* _TASK TO CARRY OUT_:
A stretch of the entries below is to be set down exactly, running from the line with "ATOM 105 C CA" through the line with "ATOM 117 C C", both included, and no other line.

START EXERCISE MATERIAL

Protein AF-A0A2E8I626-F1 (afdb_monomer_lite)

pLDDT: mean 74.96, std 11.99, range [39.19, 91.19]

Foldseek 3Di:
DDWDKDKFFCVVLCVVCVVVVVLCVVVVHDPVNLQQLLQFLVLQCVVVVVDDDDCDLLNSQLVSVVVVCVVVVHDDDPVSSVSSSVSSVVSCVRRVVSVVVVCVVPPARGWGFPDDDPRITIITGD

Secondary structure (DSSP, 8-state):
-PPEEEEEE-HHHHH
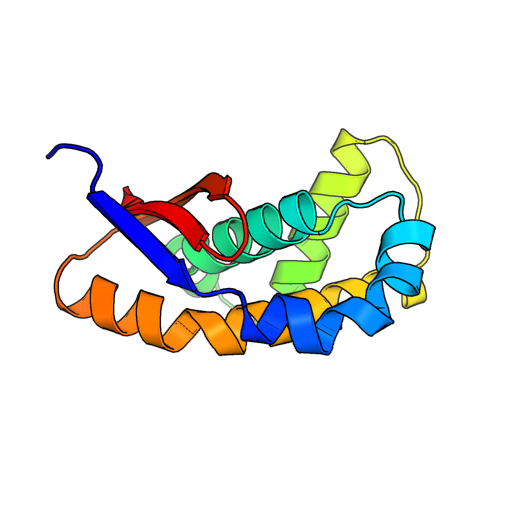HHGGGHHHHHHTT--HHHHHHHHHHHTTTHHHHHSS-S---HHHHHHHHHHHHHHHHT----HHHHHHHHHHHHHHHHHHHHHHHHHHHHS--S-EEEEEEETTEEEEEE-

Radius of gyration: 14.51 Å; chains: 1; bounding box: 33×23×37 Å

Structure (mmCIF, N/CA/C/O backbone):
data_AF-A0A2E8I626-F1
#
_entry.id   AF-A0A2E8I626-F1
#
loop_
_atom_site.group_PDB
_atom_site.id
_atom_site.type_symbol
_atom_site.label_atom_id
_atom_site.label_alt_id
_atom_site.label_comp_id
_atom_site.label_asym_id
_atom_site.label_entity_id
_atom_site.label_seq_id
_atom_site.pdbx_PDB_ins_code
_atom_site.Cartn_x
_atom_site.Cartn_y
_atom_site.Cartn_z
_atom_site.occupancy
_atom_site.B_iso_or_equiv
_atom_site.auth_seq_id
_atom_site.auth_comp_id
_atom_site.auth_asym_id
_atom_site.auth_atom_id
_atom_site.pdbx_PDB_model_num
ATOM 1 N N . MET A 1 1 ? -13.407 -10.967 19.166 1.00 52.00 1 MET A N 1
ATOM 2 C CA . MET A 1 1 ? -14.039 -10.023 18.217 1.00 52.00 1 MET A CA 1
ATOM 3 C C . MET A 1 1 ? -13.787 -10.568 16.820 1.00 52.00 1 MET A C 1
ATOM 5 O O . MET A 1 1 ? -12.698 -11.077 16.608 1.00 52.00 1 MET A O 1
ATOM 9 N N . GLY A 1 2 ? -14.787 -10.589 15.935 1.00 55.22 2 GLY A N 1
ATOM 10 C CA . GLY A 1 2 ? -14.586 -11.041 14.548 1.00 55.22 2 GLY A CA 1
ATOM 11 C C . GLY A 1 2 ? -13.773 -10.026 13.732 1.00 55.22 2 GLY A C 1
ATOM 12 O O . GLY A 1 2 ? -13.664 -8.879 14.177 1.00 55.22 2 GLY A O 1
ATOM 13 N N . PRO A 1 3 ? -13.220 -10.425 12.571 1.00 61.00 3 PRO A N 1
ATOM 14 C CA . PRO A 1 3 ? -12.495 -9.512 11.695 1.00 61.00 3 PRO A CA 1
ATOM 15 C C . PRO A 1 3 ? -13.405 -8.350 11.290 1.00 61.00 3 PRO A C 1
ATOM 17 O O . PRO A 1 3 ? -14.562 -8.552 10.908 1.00 61.00 3 PRO A O 1
ATOM 20 N N . ARG A 1 4 ? -12.896 -7.122 11.421 1.00 82.44 4 ARG A N 1
ATOM 21 C CA . ARG A 1 4 ? -13.573 -5.918 10.933 1.00 82.44 4 ARG A CA 1
ATOM 22 C C . ARG A 1 4 ? -12.993 -5.569 9.575 1.00 82.44 4 ARG A C 1
ATOM 24 O O . ARG A 1 4 ? -11.780 -5.576 9.418 1.00 82.44 4 ARG A O 1
ATOM 31 N N . TYR A 1 5 ? -13.857 -5.263 8.619 1.00 86.69 5 TYR A N 1
ATOM 32 C CA . TYR A 1 5 ? -13.435 -4.901 7.273 1.00 86.69 5 TYR A CA 1
ATOM 33 C C . TYR A 1 5 ? -13.529 -3.389 7.084 1.00 86.69 5 TYR A C 1
ATOM 35 O O . TYR A 1 5 ? -14.594 -2.801 7.276 1.00 86.69 5 TYR A O 1
ATOM 43 N N . LEU A 1 6 ? -12.415 -2.783 6.688 1.00 88.69 6 LEU A N 1
ATOM 44 C CA . LEU A 1 6 ? -12.325 -1.426 6.172 1.00 88.69 6 LEU A CA 1
ATOM 45 C C . LEU A 1 6 ? -12.231 -1.502 4.647 1.00 88.69 6 LEU A C 1
ATOM 47 O O . LEU A 1 6 
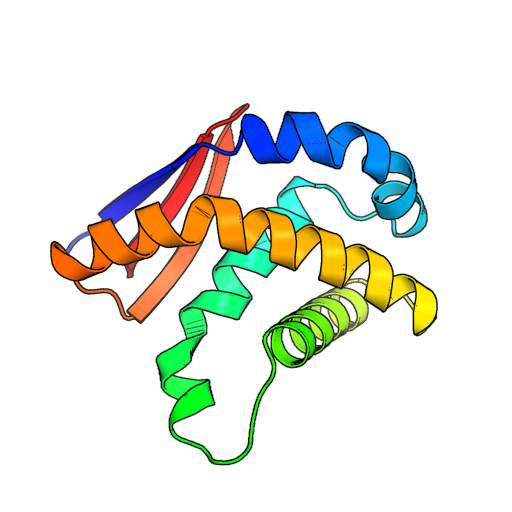? -11.374 -2.201 4.113 1.00 88.69 6 LEU A O 1
ATOM 51 N N . ILE A 1 7 ? -13.112 -0.790 3.950 1.00 91.06 7 ILE A N 1
ATOM 52 C CA . ILE A 1 7 ? -13.066 -0.678 2.490 1.00 91.06 7 ILE A CA 1
ATOM 53 C C . ILE A 1 7 ? -12.464 0.685 2.153 1.00 91.06 7 ILE A C 1
ATOM 55 O O . ILE A 1 7 ? -12.981 1.714 2.589 1.00 91.06 7 ILE A O 1
ATOM 59 N N . LEU A 1 8 ? -11.350 0.682 1.426 1.00 89.50 8 LEU A N 1
ATOM 60 C CA . LEU A 1 8 ? -10.635 1.880 1.002 1.00 89.50 8 LEU A CA 1
ATOM 61 C C . LEU A 1 8 ? -10.857 2.111 -0.491 1.00 89.50 8 LEU A C 1
ATOM 63 O O . LEU A 1 8 ? -10.587 1.224 -1.300 1.00 89.50 8 LEU A O 1
ATOM 67 N N . ASP A 1 9 ? -11.292 3.320 -0.834 1.00 88.06 9 ASP A N 1
ATOM 68 C CA . ASP A 1 9 ? -11.386 3.784 -2.217 1.00 88.06 9 ASP A CA 1
ATOM 69 C C . ASP A 1 9 ? -9.986 4.144 -2.737 1.00 88.06 9 ASP A C 1
ATOM 71 O O . ASP A 1 9 ? -9.301 5.021 -2.198 1.00 88.06 9 ASP A O 1
ATOM 75 N N . ILE A 1 10 ? -9.557 3.446 -3.787 1.00 86.19 10 ILE A N 1
ATOM 76 C CA . ILE A 1 10 ? -8.280 3.658 -4.477 1.00 86.19 10 ILE A CA 1
ATOM 77 C C . ILE A 1 10 ? -8.468 4.190 -5.904 1.00 86.19 10 ILE A C 1
ATOM 79 O O . ILE A 1 10 ? -7.496 4.234 -6.657 1.00 86.19 10 ILE A O 1
ATOM 83 N N . SER A 1 11 ? -9.673 4.620 -6.292 1.00 84.75 11 SER A N 1
ATOM 84 C CA . SER A 1 11 ? -9.982 5.141 -7.633 1.00 84.75 11 SER A CA 1
ATOM 85 C C . SER A 1 11 ? -9.068 6.305 -8.018 1.00 84.75 11 SER A C 1
ATOM 87 O O . SER A 1 11 ? -8.494 6.323 -9.108 1.00 84.75 11 SER A O 1
ATOM 89 N N . HIS A 1 12 ? -8.849 7.241 -7.090 1.00 80.94 12 HIS A N 1
ATOM 90 C CA . HIS A 1 12 ? -7.957 8.376 -7.302 1.00 80.94 12 HIS A CA 1
ATOM 91 C C . HIS A 1 12 ? -6.510 7.925 -7.509 1.00 80.94 12 HIS A C 1
ATOM 93 O O . HIS A 1 12 ? -5.895 8.296 -8.504 1.00 80.94 12 HIS A O 1
ATOM 99 N N . ALA A 1 13 ? -6.001 7.064 -6.623 1.00 78.38 13 ALA A N 1
ATOM 100 C CA . ALA A 1 13 ? -4.654 6.513 -6.722 1.00 78.38 13 ALA A CA 1
ATOM 101 C C . ALA A 1 13 ? -4.452 5.718 -8.022 1.00 78.38 13 ALA A C 1
ATOM 103 O O . ALA A 1 13 ? -3.427 5.844 -8.685 1.00 78.38 13 ALA A O 1
ATOM 104 N N . ARG A 1 14 ? -5.442 4.926 -8.438 1.00 76.75 14 ARG A N 1
ATOM 105 C CA . ARG A 1 14 ? -5.390 4.178 -9.695 1.00 76.75 14 ARG A CA 1
ATOM 106 C C . ARG A 1 14 ? -5.407 5.114 -10.902 1.00 76.75 14 ARG A C 1
ATOM 108 O O . ARG A 1 14 ? -4.705 4.843 -11.868 1.00 76.75 14 ARG A O 1
ATOM 115 N N . ALA A 1 15 ? -6.176 6.202 -10.860 1.00 78.06 15 ALA A N 1
ATOM 116 C CA . ALA A 1 15 ? -6.258 7.174 -11.947 1.00 78.06 15 ALA A CA 1
ATOM 117 C C . ALA A 1 15 ? -4.977 8.013 -12.088 1.00 78.06 15 ALA A C 1
ATOM 119 O O . ALA A 1 15 ? -4.493 8.181 -13.206 1.00 78.06 15 ALA A O 1
ATOM 120 N N . THR A 1 16 ? -4.409 8.508 -10.983 1.00 72.44 16 THR A N 1
ATOM 121 C CA . THR A 1 16 ? -3.206 9.359 -11.004 1.00 72.44 16 THR A CA 1
ATOM 122 C C . THR A 1 16 ? -1.928 8.561 -11.214 1.00 72.44 16 THR A C 1
ATOM 124 O O . THR A 1 16 ? -1.045 8.993 -11.954 1.00 72.44 16 THR A O 1
ATOM 127 N N . GLU A 1 17 ? -1.837 7.370 -10.622 1.00 69.56 17 GLU A N 1
ATOM 128 C CA . GLU A 1 17 ? -0.645 6.530 -10.717 1.00 69.56 17 GLU A CA 1
ATOM 129 C C . GLU A 1 17 ? -0.714 5.547 -11.907 1.00 69.56 17 GLU A C 1
ATOM 131 O O . GLU A 1 17 ? 0.251 4.834 -12.169 1.00 69.56 17 GLU A O 1
ATOM 136 N N . ASN A 1 18 ? -1.793 5.543 -12.709 1.00 59.28 18 ASN A N 1
ATOM 137 C CA . ASN A 1 18 ? -1.894 4.725 -13.933 1.00 59.28 18 ASN A CA 1
ATOM 138 C C . ASN A 1 18 ? -0.777 5.042 -14.942 1.00 59.28 18 ASN A C 1
ATOM 140 O O . ASN A 1 18 ? -0.321 4.169 -15.682 1.00 59.28 18 ASN A O 1
ATOM 144 N N . HIS A 1 19 ? -0.318 6.297 -14.961 1.00 56.59 19 HIS A N 1
ATOM 145 C CA . HIS A 1 19 ? 0.812 6.753 -15.775 1.00 56.59 19 HIS A CA 1
ATOM 146 C C . HIS A 1 19 ? 2.155 6.170 -15.299 1.00 56.59 19 HIS A C 1
ATOM 148 O O . HIS A 1 19 ? 3.111 6.114 -16.067 1.00 56.59 19 HIS A O 1
ATOM 154 N N . LEU A 1 20 ? 2.213 5.691 -14.053 1.00 58.06 20 LEU A N 1
ATOM 155 C CA . LEU A 1 20 ? 3.386 5.101 -13.408 1.00 58.06 20 LEU A CA 1
ATOM 156 C C . LEU A 1 20 ? 3.387 3.567 -13.496 1.00 58.06 20 LEU A C 1
ATOM 158 O O . LEU A 1 20 ? 4.311 2.921 -13.007 1.00 58.06 20 LEU A O 1
ATOM 162 N N . ASN A 1 21 ? 2.419 2.968 -14.207 1.00 58.03 21 ASN A N 1
ATOM 163 C CA . ASN A 1 21 ? 2.470 1.554 -14.592 1.00 58.03 21 ASN A CA 1
ATOM 164 C C . ASN A 1 21 ? 3.754 1.202 -15.353 1.00 58.03 21 ASN A C 1
ATOM 166 O O . ASN A 1 21 ? 4.197 0.063 -15.270 1.00 58.03 21 ASN A O 1
ATOM 170 N N . GLY A 1 22 ? 4.364 2.160 -16.065 1.00 59.94 22 GLY A N 1
ATOM 171 C CA . GLY A 1 22 ? 5.686 1.978 -16.669 1.00 59.94 22 GLY A CA 1
ATOM 172 C C . GLY A 1 22 ? 6.753 1.695 -15.612 1.00 59.94 22 GLY A C 1
ATOM 173 O O . GLY A 1 22 ? 7.454 0.691 -15.710 1.00 59.94 22 GLY A O 1
ATOM 174 N N . SER A 1 23 ? 6.796 2.512 -14.555 1.00 67.25 23 SER A N 1
ATOM 175 C CA . SER A 1 23 ? 7.672 2.286 -13.407 1.00 67.25 23 SER A CA 1
ATOM 176 C C . SER A 1 23 ? 7.329 0.987 -12.696 1.00 67.25 23 SER A C 1
ATOM 178 O O . SER A 1 23 ? 8.242 0.274 -12.369 1.00 67.25 23 SER A O 1
ATOM 180 N N . LEU A 1 24 ? 6.071 0.577 -12.523 1.00 72.06 24 LEU A N 1
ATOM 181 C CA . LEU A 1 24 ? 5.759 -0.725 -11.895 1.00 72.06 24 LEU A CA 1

END EXERCISE MATERIAL

* _REPLY_:
ATOM 105 C CA . ARG A 1 14 ? -5.390 4.178 -9.695 1.00 76.75 14 ARG A CA 1
ATOM 106 C C . ARG A 1 14 ? -5.407 5.114 -10.902 1.00 76.75 14 ARG A C 1
ATOM 108 O O . ARG A 1 14 ? -4.705 4.843 -11.868 1.00 76.75 14 ARG A O 1
ATOM 115 N N . ALA A 1 15 ? -6.176 6.202 -10.860 1.00 78.06 15 ALA A N 1
ATOM 116 C CA . ALA A 1 15 ? -6.258 7.174 -11.947 1.00 78.06 15 ALA A CA 1
ATOM 117 C C . ALA A 1 15 ? -4.977 8.013 -12.088 1.00 78.06 15 ALA A C 1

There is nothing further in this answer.